Vragen van het lid Jetten aan de minister-president, minister van Algemene Zaken over het blokkeren van de EU-begroting door Hongarije en Polen.
De voorzitter:
We beginnen zoals gebruikelijk op dinsdag met het mondelinge vragenuur. Deze keer beginnen we met de vraag van de heer Jetten aan de minister-president over het blokkeren van de EU-begroting door Hongarije en Polen. Het woord is aan de heer Jetten.
De heer Jetten (D66):
Voorzitter. Waar brexit een amputatie was voor onze Unie, is het slopen van de rechtsstaat in landen als Hongarije en Polen als een ziekte die onze Unie van binnenuit opeet. Dit gaat over de ziel van de Europese Unie. In de zomer is er in Europa een historisch akkoord gesloten, een akkoord van honderden miljarden om ervoor te zorgen dat de Europese economie ondanks de coronacrisis toch overeind blijft, en een akkoord waardoor landen die de rechtsstaatprincipes aan hun laars lappen, gekort worden op hun EU-subsidies.

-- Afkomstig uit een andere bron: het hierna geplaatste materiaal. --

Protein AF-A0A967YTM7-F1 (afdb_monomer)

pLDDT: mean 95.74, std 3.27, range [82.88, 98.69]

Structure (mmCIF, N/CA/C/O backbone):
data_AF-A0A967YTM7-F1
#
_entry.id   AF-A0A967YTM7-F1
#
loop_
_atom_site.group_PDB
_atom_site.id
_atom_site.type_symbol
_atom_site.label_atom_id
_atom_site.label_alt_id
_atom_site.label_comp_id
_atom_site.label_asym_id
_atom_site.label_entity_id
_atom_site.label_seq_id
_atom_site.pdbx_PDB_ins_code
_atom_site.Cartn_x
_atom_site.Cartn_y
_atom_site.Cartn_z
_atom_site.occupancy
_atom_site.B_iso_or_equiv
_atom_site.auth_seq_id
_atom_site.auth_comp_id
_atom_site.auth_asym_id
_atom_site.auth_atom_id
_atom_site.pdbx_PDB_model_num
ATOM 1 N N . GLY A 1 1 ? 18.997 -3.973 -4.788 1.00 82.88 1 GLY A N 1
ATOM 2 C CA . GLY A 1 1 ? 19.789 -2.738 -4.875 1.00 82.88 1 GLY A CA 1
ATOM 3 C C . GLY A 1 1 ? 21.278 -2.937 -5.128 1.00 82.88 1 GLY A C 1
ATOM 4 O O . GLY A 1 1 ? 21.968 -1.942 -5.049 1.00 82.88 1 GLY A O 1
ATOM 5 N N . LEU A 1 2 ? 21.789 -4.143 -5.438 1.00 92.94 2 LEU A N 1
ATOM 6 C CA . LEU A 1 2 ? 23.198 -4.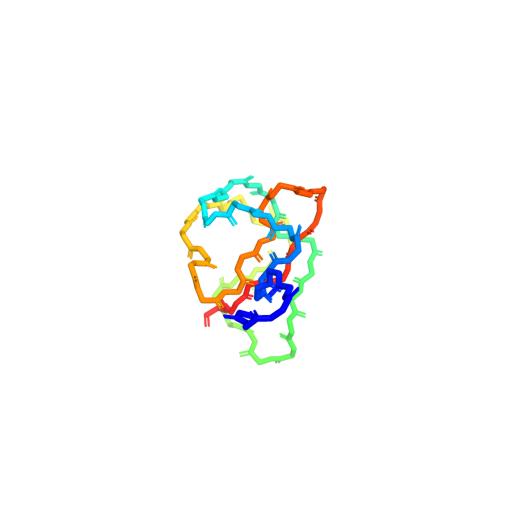331 -5.849 1.00 92.94 2 LEU A CA 1
ATOM 7 C C . LEU A 1 2 ? 23.309 -4.969 -7.242 1.00 92.94 2 LEU A C 1
ATOM 9 O O . LEU A 1 2 ? 24.044 -4.484 -8.085 1.00 92.94 2 LEU A O 1
ATOM 13 N N . LEU A 1 3 ? 22.520 -6.015 -7.502 1.00 96.50 3 LEU A N 1
ATOM 14 C CA . LEU A 1 3 ? 22.478 -6.705 -8.805 1.00 96.50 3 LEU A CA 1
ATOM 15 C C . LEU A 1 3 ? 21.114 -6.610 -9.504 1.00 96.50 3 LEU A C 1
ATOM 17 O O . LEU A 1 3 ? 20.956 -6.990 -10.655 1.00 96.50 3 LEU A O 1
ATOM 21 N N . LYS A 1 4 ? 20.101 -6.145 -8.774 1.00 92.62 4 LYS A N 1
ATOM 22 C CA . LYS A 1 4 ? 18.718 -6.000 -9.233 1.00 92.62 4 LYS A CA 1
ATOM 23 C C . LYS A 1 4 ? 18.047 -4.836 -8.508 1.00 92.62 4 LYS A C 1
ATOM 25 O O . LYS A 1 4 ? 18.491 -4.516 -7.391 1.00 92.62 4 LYS A O 1
ATOM 30 N N . PRO A 1 5 ? 16.984 -4.238 -9.070 1.00 90.94 5 PRO A N 1
ATOM 31 C CA . PRO A 1 5 ? 16.207 -3.206 -8.392 1.00 90.94 5 PRO A CA 1
ATOM 32 C C . PRO A 1 5 ? 15.767 -3.656 -6.996 1.00 90.94 5 PRO A C 1
ATOM 34 O O . PRO A 1 5 ? 15.464 -4.829 -6.773 1.00 90.94 5 PRO A O 1
ATOM 37 N N . LYS A 1 6 ? 15.805 -2.737 -6.022 1.00 90.88 6 LYS A N 1
ATOM 38 C CA . LYS A 1 6 ? 15.299 -3.010 -4.665 1.00 90.88 6 LYS A CA 1
ATOM 39 C C . LYS A 1 6 ? 13.773 -3.155 -4.679 1.00 90.88 6 LYS A C 1
ATOM 41 O O . LYS A 1 6 ? 13.259 -4.058 -4.032 1.00 90.88 6 LYS A O 1
ATOM 46 N N . TYR A 1 7 ? 13.104 -2.329 -5.477 1.00 92.38 7 TYR A N 1
ATOM 47 C CA . TYR A 1 7 ? 11.665 -2.353 -5.709 1.00 92.38 7 TYR A CA 1
ATOM 48 C C . TYR A 1 7 ? 11.420 -2.681 -7.178 1.00 92.38 7 TYR A C 1
ATOM 50 O O . TYR A 1 7 ? 12.077 -2.120 -8.054 1.00 92.38 7 TYR A O 1
ATOM 58 N N . LYS A 1 8 ? 10.541 -3.650 -7.440 1.00 92.75 8 LYS A N 1
ATOM 59 C CA . LYS A 1 8 ? 10.220 -4.092 -8.806 1.00 92.75 8 LYS A CA 1
ATOM 60 C C . LYS A 1 8 ? 9.099 -3.269 -9.436 1.00 92.75 8 LYS A C 1
ATOM 62 O O . LYS A 1 8 ? 9.098 -3.099 -10.646 1.00 92.75 8 LYS A O 1
ATOM 67 N N . ILE A 1 9 ? 8.171 -2.789 -8.610 1.00 95.56 9 ILE A N 1
ATOM 68 C CA . ILE A 1 9 ? 7.054 -1.932 -9.002 1.00 95.56 9 ILE A CA 1
ATOM 69 C C . ILE A 1 9 ? 7.320 -0.568 -8.369 1.00 95.56 9 ILE A C 1
ATOM 71 O O . ILE A 1 9 ? 7.626 -0.489 -7.178 1.00 95.56 9 ILE A O 1
ATOM 75 N N . LEU A 1 10 ? 7.293 0.478 -9.190 1.00 95.25 10 LEU A N 1
ATOM 76 C CA . LEU A 1 10 ? 7.553 1.854 -8.766 1.00 95.25 10 LEU A CA 1
ATOM 77 C C . LEU A 1 10 ? 6.238 2.552 -8.377 1.00 95.25 10 LEU A C 1
ATOM 79 O O . LEU A 1 10 ? 5.195 1.908 -8.285 1.00 95.25 10 LEU A O 1
ATOM 83 N N . GLY A 1 11 ? 6.306 3.858 -8.123 1.00 96.44 11 GLY A N 1
ATOM 84 C CA . GLY A 1 11 ? 5.180 4.668 -7.663 1.00 96.44 11 GLY A CA 1
ATOM 85 C C . GLY A 1 11 ? 5.184 4.805 -6.145 1.00 96.44 11 GLY A C 1
ATOM 86 O O . GLY A 1 11 ? 4.977 3.822 -5.430 1.00 96.44 11 GLY A O 1
ATOM 87 N N . SER A 1 12 ? 5.476 6.020 -5.684 1.00 96.38 12 SER A N 1
ATOM 88 C CA . SER A 1 12 ? 5.390 6.449 -4.287 1.00 96.38 12 SER A CA 1
ATOM 89 C C . SER A 1 12 ? 4.086 7.172 -4.003 1.00 96.38 12 SER A C 1
ATOM 91 O O . SER A 1 12 ? 3.567 7.037 -2.913 1.00 96.38 12 SER A O 1
ATOM 93 N N . ASP A 1 13 ? 3.553 7.912 -4.964 1.00 97.38 13 ASP A N 1
ATOM 94 C CA . ASP A 1 13 ? 2.347 8.708 -4.778 1.00 97.38 13 ASP A CA 1
ATOM 95 C C . ASP A 1 13 ? 1.143 7.931 -5.309 1.00 97.38 13 ASP A C 1
ATOM 97 O O . ASP A 1 13 ? 1.162 7.450 -6.448 1.00 97.38 13 ASP A O 1
ATOM 101 N N . ILE A 1 14 ? 0.115 7.778 -4.474 1.00 97.25 14 ILE A N 1
ATOM 102 C CA . ILE A 1 14 ? -1.096 7.021 -4.797 1.00 97.25 14 ILE A CA 1
ATOM 103 C C . ILE A 1 14 ? -2.353 7.817 -4.460 1.00 97.25 14 ILE A C 1
ATOM 105 O O . ILE A 1 14 ? -2.371 8.634 -3.540 1.00 97.25 14 ILE A O 1
ATOM 109 N N . ALA A 1 15 ? -3.421 7.531 -5.195 1.00 98.06 15 ALA A N 1
ATOM 110 C CA . ALA A 1 15 ? -4.783 7.909 -4.856 1.00 98.06 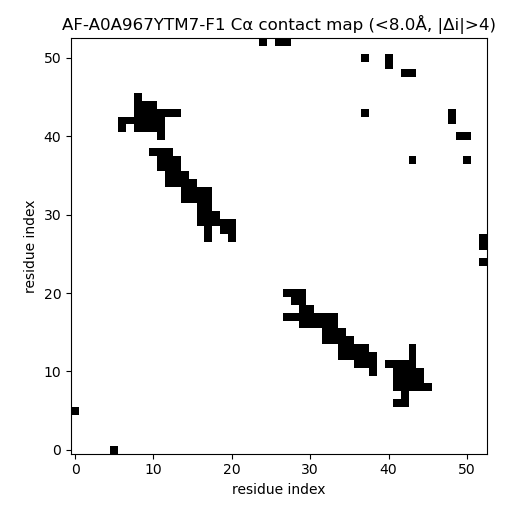15 ALA A CA 1
ATOM 111 C C . ALA A 1 15 ? -5.716 6.772 -5.275 1.00 98.06 15 ALA A C 1
ATOM 113 O O . ALA A 1 15 ? -5.497 6.137 -6.309 1.00 98.06 15 ALA A O 1
ATOM 114 N N . GLY A 1 16 ? -6.739 6.494 -4.477 1.00 97.94 16 GLY A N 1
ATOM 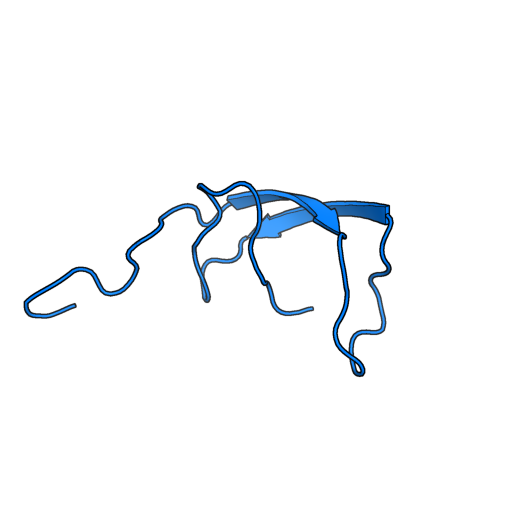115 C CA . GLY A 1 16 ? -7.641 5.382 -4.738 1.00 97.94 16 GLY A CA 1
ATOM 116 C C . GLY A 1 16 ? -8.628 5.160 -3.607 1.00 97.94 16 GLY A C 1
ATOM 117 O O . GLY A 1 16 ? -8.919 6.067 -2.829 1.00 97.94 16 GLY A O 1
ATOM 118 N N . ARG A 1 17 ? -9.143 3.935 -3.527 1.00 98.62 17 ARG A N 1
ATOM 119 C CA . ARG A 1 17 ? -10.099 3.518 -2.506 1.00 98.62 17 ARG A CA 1
ATOM 120 C C . ARG A 1 17 ? -9.511 2.390 -1.666 1.00 98.62 17 ARG A C 1
ATOM 122 O O . ARG A 1 17 ? -8.889 1.481 -2.213 1.00 98.62 17 ARG A O 1
ATOM 129 N N . VAL A 1 18 ? -9.716 2.435 -0.354 1.00 98.44 18 VAL A N 1
ATOM 130 C CA . VAL A 1 18 ? -9.316 1.351 0.551 1.00 98.44 18 VAL A CA 1
ATOM 131 C C . VAL A 1 18 ? -10.146 0.109 0.227 1.00 98.44 18 VAL A C 1
ATOM 133 O O . VAL A 1 18 ? -11.363 0.113 0.387 1.00 98.44 18 VAL A O 1
ATOM 136 N N . GLU A 1 19 ? -9.491 -0.955 -0.233 1.00 98.62 19 GLU A N 1
ATOM 137 C CA . GLU A 1 19 ? -10.140 -2.242 -0.533 1.00 98.62 19 GLU A CA 1
ATOM 138 C C . GLU A 1 19 ? -10.298 -3.099 0.733 1.00 98.62 19 GLU A C 1
ATOM 140 O O . GLU A 1 19 ? -11.339 -3.704 0.976 1.00 98.62 19 GLU A O 1
ATOM 145 N N . ALA A 1 20 ? -9.260 -3.142 1.572 1.00 98.50 20 ALA A N 1
ATOM 146 C CA . ALA A 1 20 ? -9.220 -3.938 2.792 1.00 98.50 20 ALA A CA 1
ATOM 147 C C . ALA A 1 20 ? -8.272 -3.319 3.823 1.00 98.50 20 ALA A C 1
ATOM 149 O O . ALA A 1 20 ? -7.333 -2.605 3.473 1.00 98.50 20 ALA A O 1
ATOM 150 N N . VAL A 1 21 ? -8.491 -3.645 5.099 1.00 98.50 21 VAL A N 1
ATOM 151 C CA . VAL A 1 21 ? -7.678 -3.160 6.220 1.00 98.50 21 VAL A CA 1
ATOM 152 C C . VAL A 1 21 ? -7.187 -4.306 7.100 1.00 98.50 21 VAL A C 1
ATOM 154 O O . VAL A 1 21 ? -7.852 -5.331 7.259 1.00 98.50 21 VAL A O 1
ATOM 157 N N . GLY A 1 22 ? -6.000 -4.142 7.684 1.00 97.81 22 GLY A N 1
ATOM 158 C CA . GLY A 1 22 ? -5.469 -5.083 8.668 1.00 97.81 22 GLY A CA 1
ATOM 159 C C . GLY A 1 22 ? -6.177 -4.961 10.021 1.00 97.81 22 GLY A C 1
ATOM 160 O O . GLY A 1 22 ? -6.672 -3.903 10.383 1.00 97.81 22 GLY A O 1
ATOM 161 N N . ARG A 1 23 ? -6.144 -6.022 10.837 1.00 97.56 23 ARG A N 1
ATOM 162 C CA . ARG A 1 23 ? -6.830 -6.090 12.150 1.00 97.56 23 ARG A CA 1
ATOM 163 C C . ARG A 1 23 ? -6.520 -4.962 13.155 1.00 97.56 23 ARG A C 1
ATOM 165 O O . ARG A 1 23 ? -7.245 -4.819 14.129 1.00 97.56 23 ARG A O 1
ATOM 172 N N . ASN A 1 24 ? -5.409 -4.246 12.972 1.00 97.62 24 ASN A N 1
ATOM 173 C CA . ASN A 1 24 ? -4.921 -3.210 13.891 1.00 97.62 24 ASN A CA 1
ATOM 174 C C . ASN A 1 24 ? -5.077 -1.783 13.334 1.00 97.62 24 ASN A C 1
ATOM 176 O O . ASN A 1 24 ? -4.673 -0.839 14.009 1.00 97.62 24 ASN A O 1
ATOM 180 N N . VAL A 1 25 ? -5.612 -1.652 12.120 1.00 97.81 25 VAL A N 1
ATOM 181 C CA . VAL A 1 25 ? -5.937 -0.386 11.449 1.00 97.81 25 VAL A CA 1
ATOM 182 C C . VAL A 1 25 ? -7.164 0.216 12.146 1.00 97.81 25 VAL A C 1
ATOM 184 O O . VAL A 1 25 ? -8.072 -0.525 12.533 1.00 97.81 25 VAL A O 1
ATOM 187 N N . LYS A 1 26 ? -7.161 1.525 12.400 1.00 97.50 26 LYS A N 1
ATOM 188 C CA . LYS A 1 26 ? -8.148 2.226 13.239 1.00 97.50 26 LYS A CA 1
ATOM 189 C C . LYS A 1 26 ? -8.787 3.436 12.569 1.00 97.50 26 LYS A C 1
ATOM 191 O O . LYS A 1 26 ? -9.887 3.804 12.970 1.00 97.50 26 LYS A O 1
ATOM 196 N N . GLN A 1 27 ? -8.083 4.095 11.657 1.00 97.88 27 GLN A N 1
ATOM 197 C CA . GLN A 1 27 ? -8.529 5.332 11.016 1.00 97.88 27 GLN A CA 1
ATOM 198 C C . GLN A 1 27 ? -9.243 5.053 9.697 1.00 97.88 27 GLN A C 1
ATOM 200 O O . GLN A 1 27 ? -10.235 5.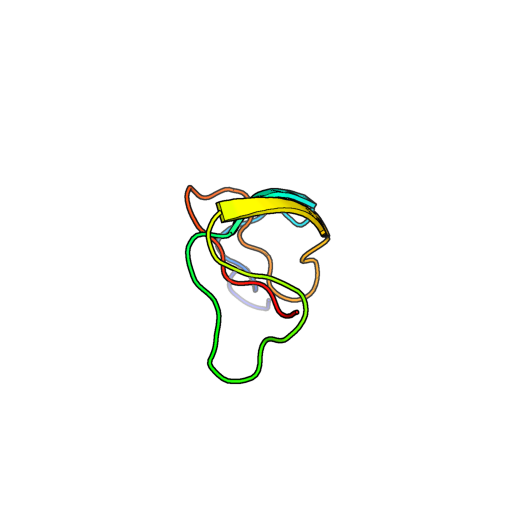713 9.406 1.00 97.88 27 GLN A O 1
ATOM 205 N N . PHE A 1 28 ? -8.761 4.072 8.936 1.00 97.88 28 PHE A N 1
ATOM 206 C CA . PHE A 1 28 ? -9.297 3.716 7.631 1.00 97.88 28 PHE A CA 1
ATOM 207 C C . PHE A 1 28 ? -10.246 2.521 7.688 1.00 97.88 28 PHE A C 1
ATOM 209 O O . PHE A 1 28 ? -10.103 1.602 8.503 1.00 97.88 28 PHE A O 1
ATOM 216 N N . GLN A 1 29 ? -11.177 2.496 6.743 1.00 98.31 29 GLN A N 1
ATOM 217 C CA . GLN A 1 29 ? -12.104 1.397 6.501 1.00 98.31 29 GLN A CA 1
ATOM 218 C C . GLN A 1 29 ? -12.281 1.141 4.995 1.00 98.31 29 GLN A C 1
ATOM 220 O O . GLN A 1 29 ? -12.064 2.041 4.179 1.00 98.31 29 GLN A O 1
ATOM 225 N N . PRO A 1 30 ? -12.692 -0.077 4.588 1.00 98.62 30 PRO A N 1
ATOM 226 C CA . PRO A 1 30 ? -13.015 -0.354 3.195 1.00 98.62 30 PRO A CA 1
ATOM 227 C C . PRO A 1 30 ? -14.037 0.642 2.639 1.00 98.62 30 PRO A C 1
ATOM 229 O O . PRO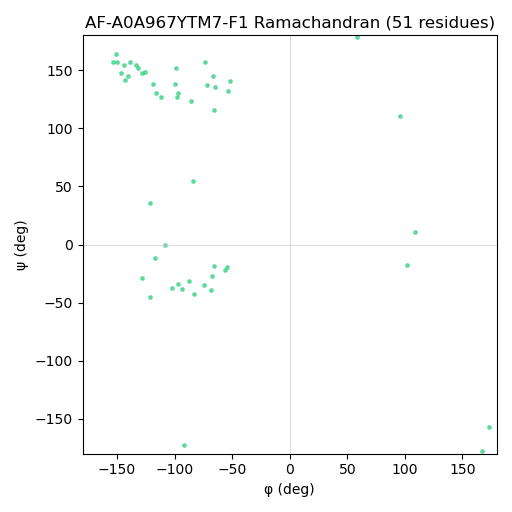 A 1 30 ? -15.075 0.888 3.255 1.00 98.62 30 PRO A O 1
ATOM 232 N N . GLY A 1 31 ? -13.752 1.192 1.463 1.00 98.56 31 GLY A N 1
ATOM 233 C CA . GLY A 1 31 ? -14.582 2.203 0.813 1.00 98.56 31 GLY A CA 1
ATOM 234 C C . GLY A 1 31 ? -14.067 3.638 0.924 1.00 98.56 31 GLY A C 1
ATOM 235 O O . GLY A 1 31 ? -14.486 4.460 0.109 1.00 98.56 31 GLY A O 1
ATOM 236 N N . ASP A 1 32 ? -13.153 3.931 1.853 1.00 98.69 32 ASP A N 1
ATOM 237 C CA . ASP A 1 32 ? -12.595 5.277 2.015 1.00 98.69 32 ASP A CA 1
ATOM 238 C C . ASP A 1 32 ? -11.788 5.701 0.786 1.00 98.69 32 ASP A C 1
ATOM 240 O O . ASP A 1 32 ? -10.976 4.932 0.269 1.00 98.69 32 ASP A O 1
ATOM 244 N N . GLU A 1 33 ? -11.990 6.939 0.334 1.00 98.62 33 GLU A N 1
ATOM 245 C CA . GLU A 1 33 ? -11.167 7.564 -0.701 1.00 98.62 33 GLU A CA 1
ATOM 246 C C . GLU A 1 33 ? -9.942 8.207 -0.053 1.00 98.62 33 GLU A C 1
ATOM 248 O O . GLU A 1 33 ? -10.060 9.035 0.851 1.00 98.62 33 GLU A O 1
ATOM 253 N N . VAL A 1 34 ? -8.757 7.809 -0.505 1.00 97.56 34 VAL A N 1
ATOM 254 C CA . VAL A 1 34 ? -7.479 8.176 0.108 1.00 97.56 34 VAL A CA 1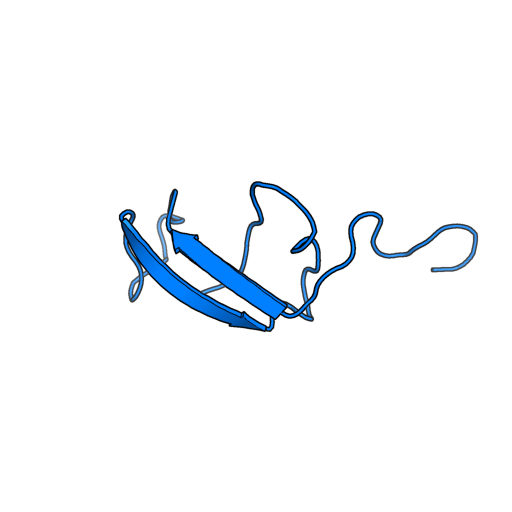
ATOM 255 C C . VAL A 1 34 ? -6.479 8.630 -0.945 1.00 97.56 34 VAL A C 1
ATOM 257 O O . VAL A 1 34 ? -6.541 8.228 -2.109 1.00 97.56 34 VAL A O 1
ATOM 260 N N . PHE A 1 35 ? -5.524 9.450 -0.519 1.00 97.31 35 PHE A N 1
ATOM 261 C CA . PHE A 1 35 ? -4.334 9.806 -1.282 1.00 97.31 35 PHE A CA 1
ATOM 262 C C . PHE A 1 35 ? -3.146 9.952 -0.328 1.00 97.31 35 PHE A C 1
ATOM 264 O O . PHE A 1 35 ? -3.337 10.245 0.854 1.00 97.31 35 PHE A O 1
ATOM 271 N N . GLY A 1 36 ? -1.925 9.761 -0.819 1.00 95.69 36 GLY A N 1
ATOM 272 C CA . GLY A 1 36 ? -0.726 9.924 0.003 1.00 95.69 36 GLY A CA 1
ATOM 273 C C . GLY A 1 36 ? 0.537 9.359 -0.629 1.00 95.69 36 GLY A C 1
ATOM 274 O O . GLY A 1 36 ? 0.509 8.847 -1.752 1.00 95.69 36 GLY A O 1
ATOM 275 N N . ASP A 1 37 ? 1.637 9.447 0.120 1.00 95.75 37 ASP A N 1
ATOM 276 C CA . ASP A 1 37 ? 2.913 8.846 -0.245 1.00 95.75 37 ASP A CA 1
ATOM 277 C C . ASP A 1 37 ? 3.143 7.517 0.496 1.00 95.75 37 ASP A C 1
ATOM 279 O O . ASP A 1 37 ? 2.876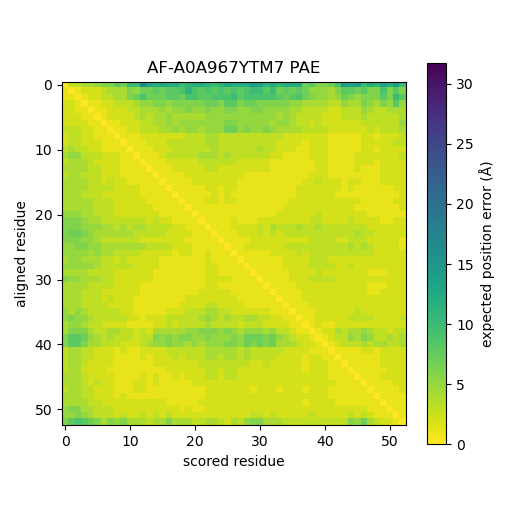 7.368 1.686 1.00 95.75 37 ASP A O 1
ATOM 283 N N . ILE A 1 38 ? 3.655 6.532 -0.231 1.00 95.44 38 ILE A N 1
ATOM 284 C CA . ILE A 1 38 ? 4.007 5.192 0.239 1.00 95.44 38 ILE A CA 1
ATOM 285 C C . ILE A 1 38 ? 5.495 4.921 -0.008 1.00 95.44 38 ILE A C 1
ATOM 287 O O . ILE A 1 38 ? 5.898 3.801 -0.339 1.00 95.44 38 ILE A O 1
ATOM 291 N N . PHE A 1 39 ? 6.344 5.948 0.133 1.00 91.38 39 PHE A N 1
ATOM 292 C CA . PHE A 1 39 ? 7.767 5.904 -0.235 1.00 91.38 39 PHE A CA 1
ATOM 293 C C . PHE A 1 39 ? 8.558 4.772 0.453 1.00 91.38 39 PHE A C 1
ATOM 295 O O . PHE A 1 39 ? 9.596 4.322 -0.039 1.00 91.38 39 PHE A O 1
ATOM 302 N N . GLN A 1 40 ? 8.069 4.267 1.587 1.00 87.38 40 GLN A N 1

Hongarije en Polen blokkeren nu dit akkoord. Zij leggen daarmee een bom onder de Europese begroting, vanwege die nieuwe rechtsstaatregels. Dat is gewoon te bizar voor woorden, want omdat een autocratische leider als Orbán door wil gaan met het slopen van de rechtsstaat, zit de hele Unie mogelijk straks zonder begroting, zonder essentieel herstelfonds om de economie er weer bovenop te helpen. Het is een poging van een autocraat om zijn machtsgreep vast te houden. Daarvoor zet hij met liefde de gehele Europese economie op het spel.
De premier heeft zich met steun van de Kamer ingezet voor deze rechtsstaatregels. Ik roep de premier op om daar keihard aan vast te houden. We proberen al jaren wat te doen aan het slopen van de rechtsstaat in Polen en Hongarije, waar universiteiten worden gesloten, waar rechters worden vervolgd, waar kritische media niet kunnen voortbestaan en waar abortus zo goed als onmogelijk wordt gemaakt. Eindelijk is er een instrument om daar wat aan te doen, namelijk het korten van EU-gelden. We moeten daarom nu onze rug recht houden.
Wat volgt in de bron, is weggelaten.